# EXERCISE AIM:
Print this span of the material below exactly: the line with "ATOM 64 C CA", the line with "ATOM 75 O O", and every line between them, but nothing else.

START THE INPUT

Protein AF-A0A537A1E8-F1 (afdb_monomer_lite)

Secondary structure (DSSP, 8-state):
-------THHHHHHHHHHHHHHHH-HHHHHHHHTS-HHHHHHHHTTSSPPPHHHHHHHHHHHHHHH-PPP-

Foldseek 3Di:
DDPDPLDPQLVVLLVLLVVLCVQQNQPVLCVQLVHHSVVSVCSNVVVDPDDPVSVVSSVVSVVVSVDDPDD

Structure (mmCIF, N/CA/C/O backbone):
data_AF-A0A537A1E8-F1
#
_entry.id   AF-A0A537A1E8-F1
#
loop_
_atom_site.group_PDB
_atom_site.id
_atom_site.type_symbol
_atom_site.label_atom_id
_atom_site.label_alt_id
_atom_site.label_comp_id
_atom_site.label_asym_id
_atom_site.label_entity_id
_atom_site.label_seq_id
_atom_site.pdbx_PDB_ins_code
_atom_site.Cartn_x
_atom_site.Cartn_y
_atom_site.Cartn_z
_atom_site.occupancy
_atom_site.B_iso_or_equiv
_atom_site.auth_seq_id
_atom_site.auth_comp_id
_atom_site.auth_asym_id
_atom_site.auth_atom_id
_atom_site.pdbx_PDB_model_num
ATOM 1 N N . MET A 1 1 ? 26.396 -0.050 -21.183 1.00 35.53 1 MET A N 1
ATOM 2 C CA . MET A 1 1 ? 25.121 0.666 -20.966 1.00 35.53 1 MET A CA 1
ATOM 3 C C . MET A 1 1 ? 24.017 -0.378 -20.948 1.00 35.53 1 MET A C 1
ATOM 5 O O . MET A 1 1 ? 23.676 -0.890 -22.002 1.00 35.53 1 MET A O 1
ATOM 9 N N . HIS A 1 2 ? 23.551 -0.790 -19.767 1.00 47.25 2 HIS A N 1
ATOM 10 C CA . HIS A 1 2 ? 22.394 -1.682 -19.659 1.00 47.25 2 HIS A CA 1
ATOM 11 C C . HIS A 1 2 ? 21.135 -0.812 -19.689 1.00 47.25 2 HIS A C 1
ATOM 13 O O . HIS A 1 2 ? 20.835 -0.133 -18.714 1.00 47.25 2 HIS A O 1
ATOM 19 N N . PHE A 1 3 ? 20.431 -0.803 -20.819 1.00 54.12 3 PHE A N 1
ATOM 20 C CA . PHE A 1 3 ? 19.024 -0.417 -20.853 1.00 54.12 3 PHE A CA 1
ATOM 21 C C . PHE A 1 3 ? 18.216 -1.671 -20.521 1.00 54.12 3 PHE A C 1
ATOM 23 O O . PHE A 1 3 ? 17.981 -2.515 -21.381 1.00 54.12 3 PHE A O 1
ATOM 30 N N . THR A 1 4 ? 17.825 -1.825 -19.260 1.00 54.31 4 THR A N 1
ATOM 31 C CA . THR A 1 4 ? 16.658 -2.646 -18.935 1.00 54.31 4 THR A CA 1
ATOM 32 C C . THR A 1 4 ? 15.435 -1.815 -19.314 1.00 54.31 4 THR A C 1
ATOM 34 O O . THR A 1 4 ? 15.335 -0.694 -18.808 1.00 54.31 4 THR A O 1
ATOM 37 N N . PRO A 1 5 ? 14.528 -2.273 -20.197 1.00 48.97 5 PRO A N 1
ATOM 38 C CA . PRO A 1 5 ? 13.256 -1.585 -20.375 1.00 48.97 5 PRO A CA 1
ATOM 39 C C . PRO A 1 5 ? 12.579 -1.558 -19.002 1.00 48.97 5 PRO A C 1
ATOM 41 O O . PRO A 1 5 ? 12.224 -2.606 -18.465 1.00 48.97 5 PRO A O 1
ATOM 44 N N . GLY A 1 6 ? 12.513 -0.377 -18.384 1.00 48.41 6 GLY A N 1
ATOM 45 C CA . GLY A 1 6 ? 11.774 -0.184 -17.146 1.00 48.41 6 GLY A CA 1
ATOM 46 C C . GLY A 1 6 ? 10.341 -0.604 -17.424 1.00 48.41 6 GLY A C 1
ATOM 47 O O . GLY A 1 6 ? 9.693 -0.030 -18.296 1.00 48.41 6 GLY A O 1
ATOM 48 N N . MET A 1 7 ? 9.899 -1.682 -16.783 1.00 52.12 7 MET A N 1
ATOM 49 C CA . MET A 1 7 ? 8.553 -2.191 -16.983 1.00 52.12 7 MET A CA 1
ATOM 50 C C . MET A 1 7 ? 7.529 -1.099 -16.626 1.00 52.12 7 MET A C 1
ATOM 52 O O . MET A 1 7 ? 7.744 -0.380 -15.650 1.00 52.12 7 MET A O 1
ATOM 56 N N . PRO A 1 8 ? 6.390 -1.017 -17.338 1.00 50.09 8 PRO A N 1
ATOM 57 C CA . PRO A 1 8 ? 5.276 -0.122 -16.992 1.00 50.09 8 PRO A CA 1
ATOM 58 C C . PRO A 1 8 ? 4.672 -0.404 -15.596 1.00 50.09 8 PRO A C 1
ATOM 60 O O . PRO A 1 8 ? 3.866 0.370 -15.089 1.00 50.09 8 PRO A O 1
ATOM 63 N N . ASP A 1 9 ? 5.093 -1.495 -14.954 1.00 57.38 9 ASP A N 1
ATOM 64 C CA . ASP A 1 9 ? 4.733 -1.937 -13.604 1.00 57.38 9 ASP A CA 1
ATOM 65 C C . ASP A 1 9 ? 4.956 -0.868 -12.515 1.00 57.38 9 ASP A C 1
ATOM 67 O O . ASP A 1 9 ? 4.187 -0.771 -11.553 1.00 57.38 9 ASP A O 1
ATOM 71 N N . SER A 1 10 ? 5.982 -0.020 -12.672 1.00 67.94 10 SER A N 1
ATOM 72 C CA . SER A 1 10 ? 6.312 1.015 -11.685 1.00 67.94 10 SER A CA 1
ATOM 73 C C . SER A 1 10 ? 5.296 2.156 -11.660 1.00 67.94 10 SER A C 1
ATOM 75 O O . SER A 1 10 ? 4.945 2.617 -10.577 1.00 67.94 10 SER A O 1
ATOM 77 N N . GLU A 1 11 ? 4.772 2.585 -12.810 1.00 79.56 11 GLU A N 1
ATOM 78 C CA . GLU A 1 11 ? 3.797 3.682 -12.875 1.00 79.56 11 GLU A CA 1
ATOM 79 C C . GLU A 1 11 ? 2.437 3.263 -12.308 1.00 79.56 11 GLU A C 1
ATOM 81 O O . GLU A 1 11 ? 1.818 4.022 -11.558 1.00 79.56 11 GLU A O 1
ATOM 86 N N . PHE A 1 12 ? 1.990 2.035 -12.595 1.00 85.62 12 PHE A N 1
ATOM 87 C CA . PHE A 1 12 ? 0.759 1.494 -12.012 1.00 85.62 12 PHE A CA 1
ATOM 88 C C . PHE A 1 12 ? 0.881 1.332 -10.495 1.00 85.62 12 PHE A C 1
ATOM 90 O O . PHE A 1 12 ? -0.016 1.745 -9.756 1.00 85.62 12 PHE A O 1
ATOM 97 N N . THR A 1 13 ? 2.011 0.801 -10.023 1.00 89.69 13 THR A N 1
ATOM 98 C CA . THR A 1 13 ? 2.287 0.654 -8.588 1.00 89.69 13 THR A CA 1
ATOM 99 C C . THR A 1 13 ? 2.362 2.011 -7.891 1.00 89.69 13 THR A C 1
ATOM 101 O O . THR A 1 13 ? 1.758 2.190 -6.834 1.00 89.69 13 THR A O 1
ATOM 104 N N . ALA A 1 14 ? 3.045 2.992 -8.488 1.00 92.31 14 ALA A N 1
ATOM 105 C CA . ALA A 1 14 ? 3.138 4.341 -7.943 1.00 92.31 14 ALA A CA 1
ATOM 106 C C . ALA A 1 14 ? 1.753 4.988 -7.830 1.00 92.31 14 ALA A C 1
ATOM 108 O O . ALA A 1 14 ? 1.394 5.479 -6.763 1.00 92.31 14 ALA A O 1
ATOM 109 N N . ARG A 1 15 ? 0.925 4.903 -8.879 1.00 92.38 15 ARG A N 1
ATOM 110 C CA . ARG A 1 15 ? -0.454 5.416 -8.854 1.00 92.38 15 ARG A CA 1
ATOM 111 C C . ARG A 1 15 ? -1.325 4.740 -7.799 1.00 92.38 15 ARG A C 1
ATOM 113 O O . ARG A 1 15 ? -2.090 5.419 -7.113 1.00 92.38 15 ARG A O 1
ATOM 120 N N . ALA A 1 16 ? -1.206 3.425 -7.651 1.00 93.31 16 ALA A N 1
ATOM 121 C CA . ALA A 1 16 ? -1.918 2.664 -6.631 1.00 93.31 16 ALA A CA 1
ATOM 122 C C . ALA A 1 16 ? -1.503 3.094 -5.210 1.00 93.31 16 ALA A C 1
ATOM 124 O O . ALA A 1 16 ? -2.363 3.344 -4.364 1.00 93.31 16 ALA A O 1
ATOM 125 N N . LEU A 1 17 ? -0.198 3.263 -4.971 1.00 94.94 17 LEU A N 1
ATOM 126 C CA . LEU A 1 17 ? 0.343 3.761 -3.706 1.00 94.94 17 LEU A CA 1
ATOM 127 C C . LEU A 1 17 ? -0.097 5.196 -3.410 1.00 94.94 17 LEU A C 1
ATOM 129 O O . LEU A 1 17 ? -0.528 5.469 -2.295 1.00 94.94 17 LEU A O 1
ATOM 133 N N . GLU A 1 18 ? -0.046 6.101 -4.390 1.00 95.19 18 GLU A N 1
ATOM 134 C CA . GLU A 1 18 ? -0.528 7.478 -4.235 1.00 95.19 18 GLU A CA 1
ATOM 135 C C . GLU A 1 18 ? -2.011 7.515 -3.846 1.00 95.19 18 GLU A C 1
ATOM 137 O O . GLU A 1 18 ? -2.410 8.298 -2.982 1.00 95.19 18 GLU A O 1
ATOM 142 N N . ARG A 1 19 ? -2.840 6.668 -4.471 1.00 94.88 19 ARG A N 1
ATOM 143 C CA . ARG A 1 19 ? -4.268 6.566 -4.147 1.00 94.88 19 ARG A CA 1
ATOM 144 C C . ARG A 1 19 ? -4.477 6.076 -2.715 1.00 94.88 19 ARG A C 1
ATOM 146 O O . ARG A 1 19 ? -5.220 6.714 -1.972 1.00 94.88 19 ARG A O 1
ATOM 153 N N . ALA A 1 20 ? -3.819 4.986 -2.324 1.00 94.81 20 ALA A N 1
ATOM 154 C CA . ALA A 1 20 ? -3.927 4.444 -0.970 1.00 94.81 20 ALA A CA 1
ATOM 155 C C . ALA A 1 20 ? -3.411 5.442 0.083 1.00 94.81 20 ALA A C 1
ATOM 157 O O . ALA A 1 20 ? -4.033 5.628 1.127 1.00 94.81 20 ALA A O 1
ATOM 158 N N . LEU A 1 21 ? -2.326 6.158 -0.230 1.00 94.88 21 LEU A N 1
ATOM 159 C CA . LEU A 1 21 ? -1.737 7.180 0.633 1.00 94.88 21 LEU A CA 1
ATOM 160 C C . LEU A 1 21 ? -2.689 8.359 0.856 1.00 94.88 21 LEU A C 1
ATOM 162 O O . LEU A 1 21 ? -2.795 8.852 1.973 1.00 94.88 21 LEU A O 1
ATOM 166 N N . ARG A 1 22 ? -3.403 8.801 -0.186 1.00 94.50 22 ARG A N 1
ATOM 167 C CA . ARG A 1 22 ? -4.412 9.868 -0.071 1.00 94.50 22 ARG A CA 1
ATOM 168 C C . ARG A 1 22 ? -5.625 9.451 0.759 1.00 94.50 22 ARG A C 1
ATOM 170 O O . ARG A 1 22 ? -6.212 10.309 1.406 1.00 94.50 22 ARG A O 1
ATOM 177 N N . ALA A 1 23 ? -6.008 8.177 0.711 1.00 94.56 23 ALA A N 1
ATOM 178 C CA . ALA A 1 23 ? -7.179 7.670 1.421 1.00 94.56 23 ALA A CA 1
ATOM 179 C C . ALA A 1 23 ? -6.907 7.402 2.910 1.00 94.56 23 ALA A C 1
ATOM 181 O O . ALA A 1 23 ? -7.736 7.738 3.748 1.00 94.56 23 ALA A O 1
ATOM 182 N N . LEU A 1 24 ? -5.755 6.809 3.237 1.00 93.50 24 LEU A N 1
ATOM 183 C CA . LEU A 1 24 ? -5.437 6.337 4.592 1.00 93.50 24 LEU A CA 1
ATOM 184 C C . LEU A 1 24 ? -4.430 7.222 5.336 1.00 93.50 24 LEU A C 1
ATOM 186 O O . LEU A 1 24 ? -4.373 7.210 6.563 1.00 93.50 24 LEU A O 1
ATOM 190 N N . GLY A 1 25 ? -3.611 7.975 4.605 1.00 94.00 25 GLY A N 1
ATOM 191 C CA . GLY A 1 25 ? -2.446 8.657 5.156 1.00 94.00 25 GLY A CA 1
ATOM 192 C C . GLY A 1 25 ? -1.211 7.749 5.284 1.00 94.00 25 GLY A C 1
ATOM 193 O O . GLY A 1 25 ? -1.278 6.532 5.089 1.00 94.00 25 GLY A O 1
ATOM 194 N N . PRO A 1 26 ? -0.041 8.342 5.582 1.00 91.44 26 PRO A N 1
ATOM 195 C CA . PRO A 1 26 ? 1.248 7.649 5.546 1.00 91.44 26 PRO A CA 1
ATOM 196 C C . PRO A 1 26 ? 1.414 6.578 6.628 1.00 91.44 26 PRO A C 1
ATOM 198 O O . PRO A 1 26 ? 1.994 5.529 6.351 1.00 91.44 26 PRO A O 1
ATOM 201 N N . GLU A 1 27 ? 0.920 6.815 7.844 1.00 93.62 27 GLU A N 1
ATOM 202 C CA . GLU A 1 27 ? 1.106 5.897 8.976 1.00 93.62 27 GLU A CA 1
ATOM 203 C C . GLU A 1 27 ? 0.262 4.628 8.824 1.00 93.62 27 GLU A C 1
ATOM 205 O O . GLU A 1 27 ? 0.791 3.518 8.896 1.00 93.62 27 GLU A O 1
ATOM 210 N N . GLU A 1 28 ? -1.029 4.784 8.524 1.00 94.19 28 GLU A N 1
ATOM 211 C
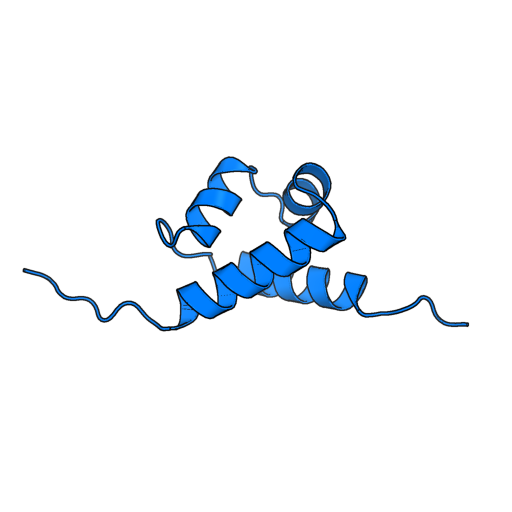 CA . GLU A 1 28 ? -1.942 3.662 8.295 1.00 94.19 28 GLU A CA 1
ATOM 212 C C . GLU A 1 28 ? -1.521 2.858 7.056 1.00 94.19 28 GLU A C 1
ATOM 214 O O . GLU A 1 28 ? -1.422 1.635 7.125 1.00 94.19 28 GLU A O 1
ATOM 219 N N . LEU A 1 29 ? -1.148 3.510 5.945 1.00 94.88 29 LEU A N 1
ATOM 220 C CA . LEU A 1 29 ? -0.637 2.787 4.775 1.00 94.88 2
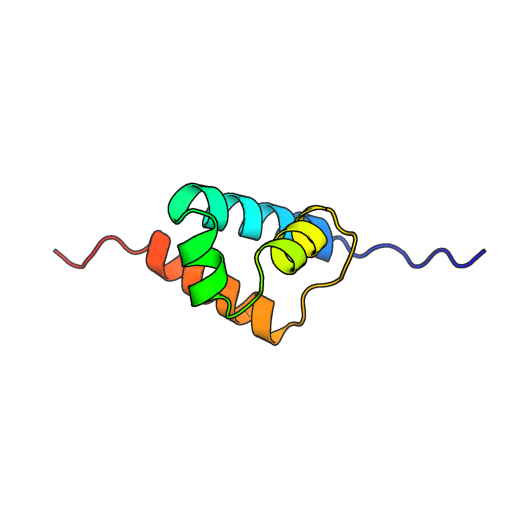9 LEU A CA 1
ATOM 221 C C . LEU A 1 29 ? 0.629 1.978 5.105 1.00 94.88 29 LEU A C 1
ATOM 223 O O . LEU A 1 29 ? 0.760 0.827 4.683 1.00 94.88 29 LEU A O 1
ATOM 227 N N . SER A 1 30 ? 1.544 2.558 5.886 1.00 96.00 30 SER A N 1
ATOM 228
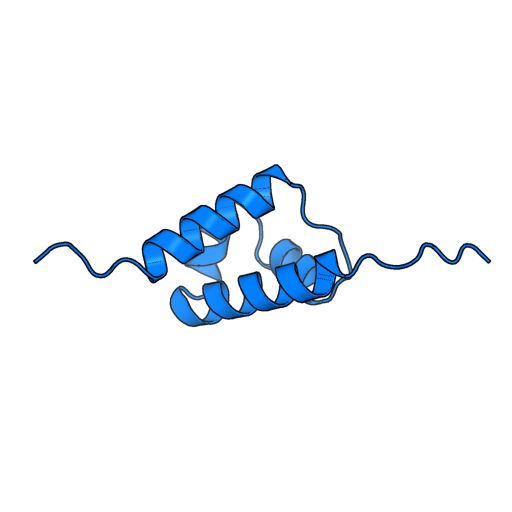 C CA . SER A 1 30 ? 2.761 1.873 6.338 1.00 96
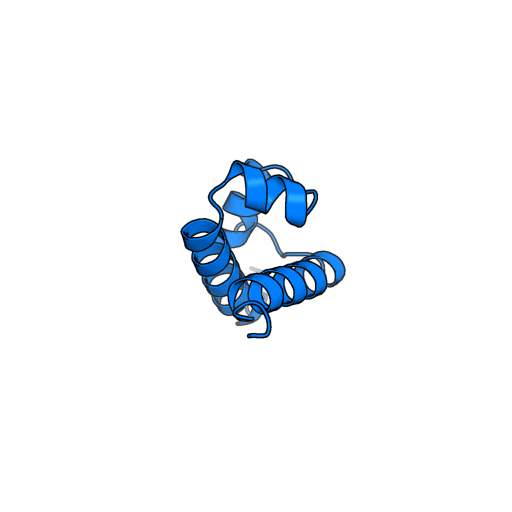.00 30 SER A CA 1
ATOM 229 C C . SER A 1 30 ? 2.440 0.650 7.197 1.00 96.00 30 SER A C 1
ATOM 231 O O . SER A 1 30 ? 3.035 -0.414 7.001 1.00 96.00 30 SER A O 1
ATOM 233 N N . ALA A 1 31 ? 1.466 0.764 8.103 1.00 95.88 31 ALA A N 1
ATOM 234 C CA . ALA A 1 31 ? 1.002 -0.340 8.937 1.00 95.88 31 ALA A CA 1
ATOM 235 C C . ALA A 1 31 ? 0.339 -1.448 8.101 1.00 95.88 31 ALA A C 1
ATOM 237 O O . ALA A 1 31 ? 0.716 -2.618 8.211 1.00 95.88 31 ALA A O 1
ATOM 238 N N . ARG A 1 32 ? -0.584 -1.086 7.200 1.00 94.81 32 ARG A N 1
ATOM 239 C CA . ARG A 1 32 ? -1.317 -2.023 6.332 1.00 94.81 32 ARG A CA 1
ATOM 240 C C . ARG A 1 32 ? -0.403 -2.789 5.384 1.00 94.81 32 ARG A C 1
ATOM 242 O O . ARG A 1 32 ? -0.585 -3.997 5.192 1.00 94.81 32 ARG A O 1
ATOM 249 N N . LEU A 1 33 ? 0.590 -2.101 4.817 1.00 95.31 33 LEU A N 1
ATOM 250 C CA . LEU A 1 33 ? 1.598 -2.703 3.949 1.00 95.31 33 LEU A CA 1
ATOM 251 C C . LEU A 1 33 ? 2.733 -3.360 4.730 1.00 95.31 33 LEU A C 1
ATOM 253 O O . LEU A 1 33 ? 3.521 -4.070 4.112 1.00 95.31 33 LEU A O 1
ATOM 257 N N . GLN A 1 34 ? 2.838 -3.165 6.049 1.00 95.56 34 GLN A N 1
ATOM 258 C CA . GLN A 1 34 ? 3.965 -3.600 6.885 1.00 95.56 34 GLN A CA 1
ATOM 259 C C . GLN A 1 34 ? 5.314 -3.168 6.295 1.00 95.56 34 GLN A C 1
ATOM 261 O O . GLN A 1 34 ? 6.231 -3.978 6.111 1.00 95.56 34 GLN A O 1
ATOM 266 N N . SER A 1 35 ? 5.394 -1.909 5.885 1.00 94.75 35 SER A N 1
ATOM 267 C CA . SER A 1 35 ? 6.540 -1.349 5.180 1.00 94.75 35 SER A CA 1
ATOM 268 C C . SER A 1 35 ? 6.811 0.064 5.684 1.00 94.75 35 SER A C 1
ATOM 270 O O . SER A 1 35 ? 5.858 0.821 5.841 1.00 94.75 35 SER A O 1
ATOM 272 N N . PRO A 1 36 ? 8.081 0.438 5.924 1.00 94.75 36 PRO A N 1
ATOM 273 C CA . PRO A 1 36 ? 8.412 1.790 6.351 1.00 94.75 36 PRO A CA 1
ATOM 274 C C . PRO A 1 36 ? 7.953 2.840 5.326 1.00 94.75 36 PRO A C 1
ATOM 276 O O . PRO A 1 36 ? 8.032 2.575 4.119 1.00 94.75 36 PRO A O 1
ATOM 279 N N . PRO A 1 37 ? 7.562 4.046 5.771 1.00 91.50 37 PRO A N 1
ATOM 280 C CA . PRO A 1 37 ? 7.121 5.121 4.880 1.00 91.50 37 PRO A CA 1
ATOM 281 C C . PRO A 1 37 ? 8.201 5.516 3.861 1.00 91.50 37 PRO A C 1
ATOM 283 O O . PRO A 1 37 ? 7.895 5.803 2.706 1.00 91.50 37 PRO A O 1
ATOM 286 N N . GLU A 1 38 ? 9.478 5.437 4.239 1.00 93.38 38 GLU A N 1
ATOM 287 C CA . GLU A 1 38 ? 10.618 5.691 3.346 1.00 93.38 38 GLU A CA 1
ATOM 288 C C . GLU A 1 38 ? 10.685 4.693 2.178 1.00 93.38 38 GLU A C 1
ATOM 290 O O . GLU A 1 38 ? 10.961 5.063 1.034 1.00 93.38 38 GLU A O 1
ATOM 295 N N . LEU A 1 39 ? 10.381 3.419 2.442 1.00 93.19 39 LEU A N 1
ATOM 296 C CA . LEU A 1 39 ? 10.355 2.380 1.415 1.00 93.19 39 LEU A CA 1
ATOM 297 C C . LEU A 1 39 ? 9.159 2.568 0.474 1.00 93.19 39 LEU A C 1
ATOM 299 O O . LEU A 1 39 ? 9.300 2.415 -0.737 1.00 93.19 39 LEU A O 1
ATOM 303 N N . ILE A 1 40 ? 8.008 2.965 1.017 1.00 93.69 40 ILE A N 1
ATOM 304 C CA . ILE A 1 40 ? 6.824 3.317 0.224 1.00 93.69 40 ILE A CA 1
ATOM 305 C C . ILE A 1 40 ? 7.136 4.485 -0.713 1.00 93.69 40 ILE A C 1
ATOM 307 O O . ILE A 1 40 ? 6.841 4.410 -1.904 1.00 93.69 40 ILE A O 1
ATOM 311 N N . GLN A 1 41 ? 7.804 5.527 -0.214 1.00 92.94 41 GLN A N 1
ATOM 312 C CA . GLN A 1 41 ? 8.202 6.665 -1.040 1.00 92.94 41 GLN A CA 1
ATOM 313 C C . GLN A 1 41 ? 9.202 6.262 -2.133 1.00 92.94 41 GLN A C 1
ATOM 315 O O . GLN A 1 41 ? 9.133 6.756 -3.257 1.00 92.94 41 GLN A O 1
ATOM 320 N N . THR A 1 42 ? 10.098 5.323 -1.827 1.00 92.44 42 THR A N 1
ATOM 321 C CA . THR A 1 42 ? 11.050 4.757 -2.793 1.00 92.44 42 THR A CA 1
ATOM 322 C C . THR A 1 42 ? 10.325 4.022 -3.929 1.00 92.44 42 THR A C 1
ATOM 324 O O . THR A 1 42 ? 10.707 4.177 -5.089 1.00 92.44 42 THR A O 1
ATOM 327 N N . TRP A 1 43 ? 9.254 3.278 -3.628 1.00 92.94 43 TRP A N 1
ATOM 328 C CA . TRP A 1 43 ? 8.406 2.637 -4.641 1.00 92.94 43 TRP A CA 1
ATOM 329 C C . TRP A 1 43 ? 7.616 3.650 -5.475 1.00 92.94 43 TRP A C 1
ATOM 331 O O . TRP A 1 43 ? 7.581 3.522 -6.695 1.00 92.94 43 TRP A O 1
ATOM 341 N N . ILE A 1 44 ? 7.044 4.684 -4.848 1.00 91.31 44 ILE A N 1
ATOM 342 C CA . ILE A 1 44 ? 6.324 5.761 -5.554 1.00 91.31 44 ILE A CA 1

END THE INPUT

# RESULT OF THE TASK:
ATOM 64 C CA . ASP A 1 9 ? 4.733 -1.937 -13.604 1.00 57.38 9 ASP A CA 1
ATOM 65 C C . ASP A 1 9 ? 4.956 -0.868 -12.515 1.00 57.38 9 ASP A C 1
ATOM 67 O O . ASP A 1 9 ? 4.187 -0.771 -11.553 1.00 57.38 9 ASP A O 1
ATOM 71 N N . SER A 1 10 ? 5.982 -0.020 -12.672 1.00 67.94 10 SER A N 1
ATOM 72 C CA . SER A 1 10 ? 6.312 1.015 -11.685 1.00 67.94 10 SER A CA 1
ATOM 73 C C . SER A 1 10 ? 5.296 2.156 -11.660 1.00 67.94 10 SER A C 1
ATOM 75 O O . SER A 1 10 ? 4.945 2.617 -10.577 1.00 67.94 10 SER A O 1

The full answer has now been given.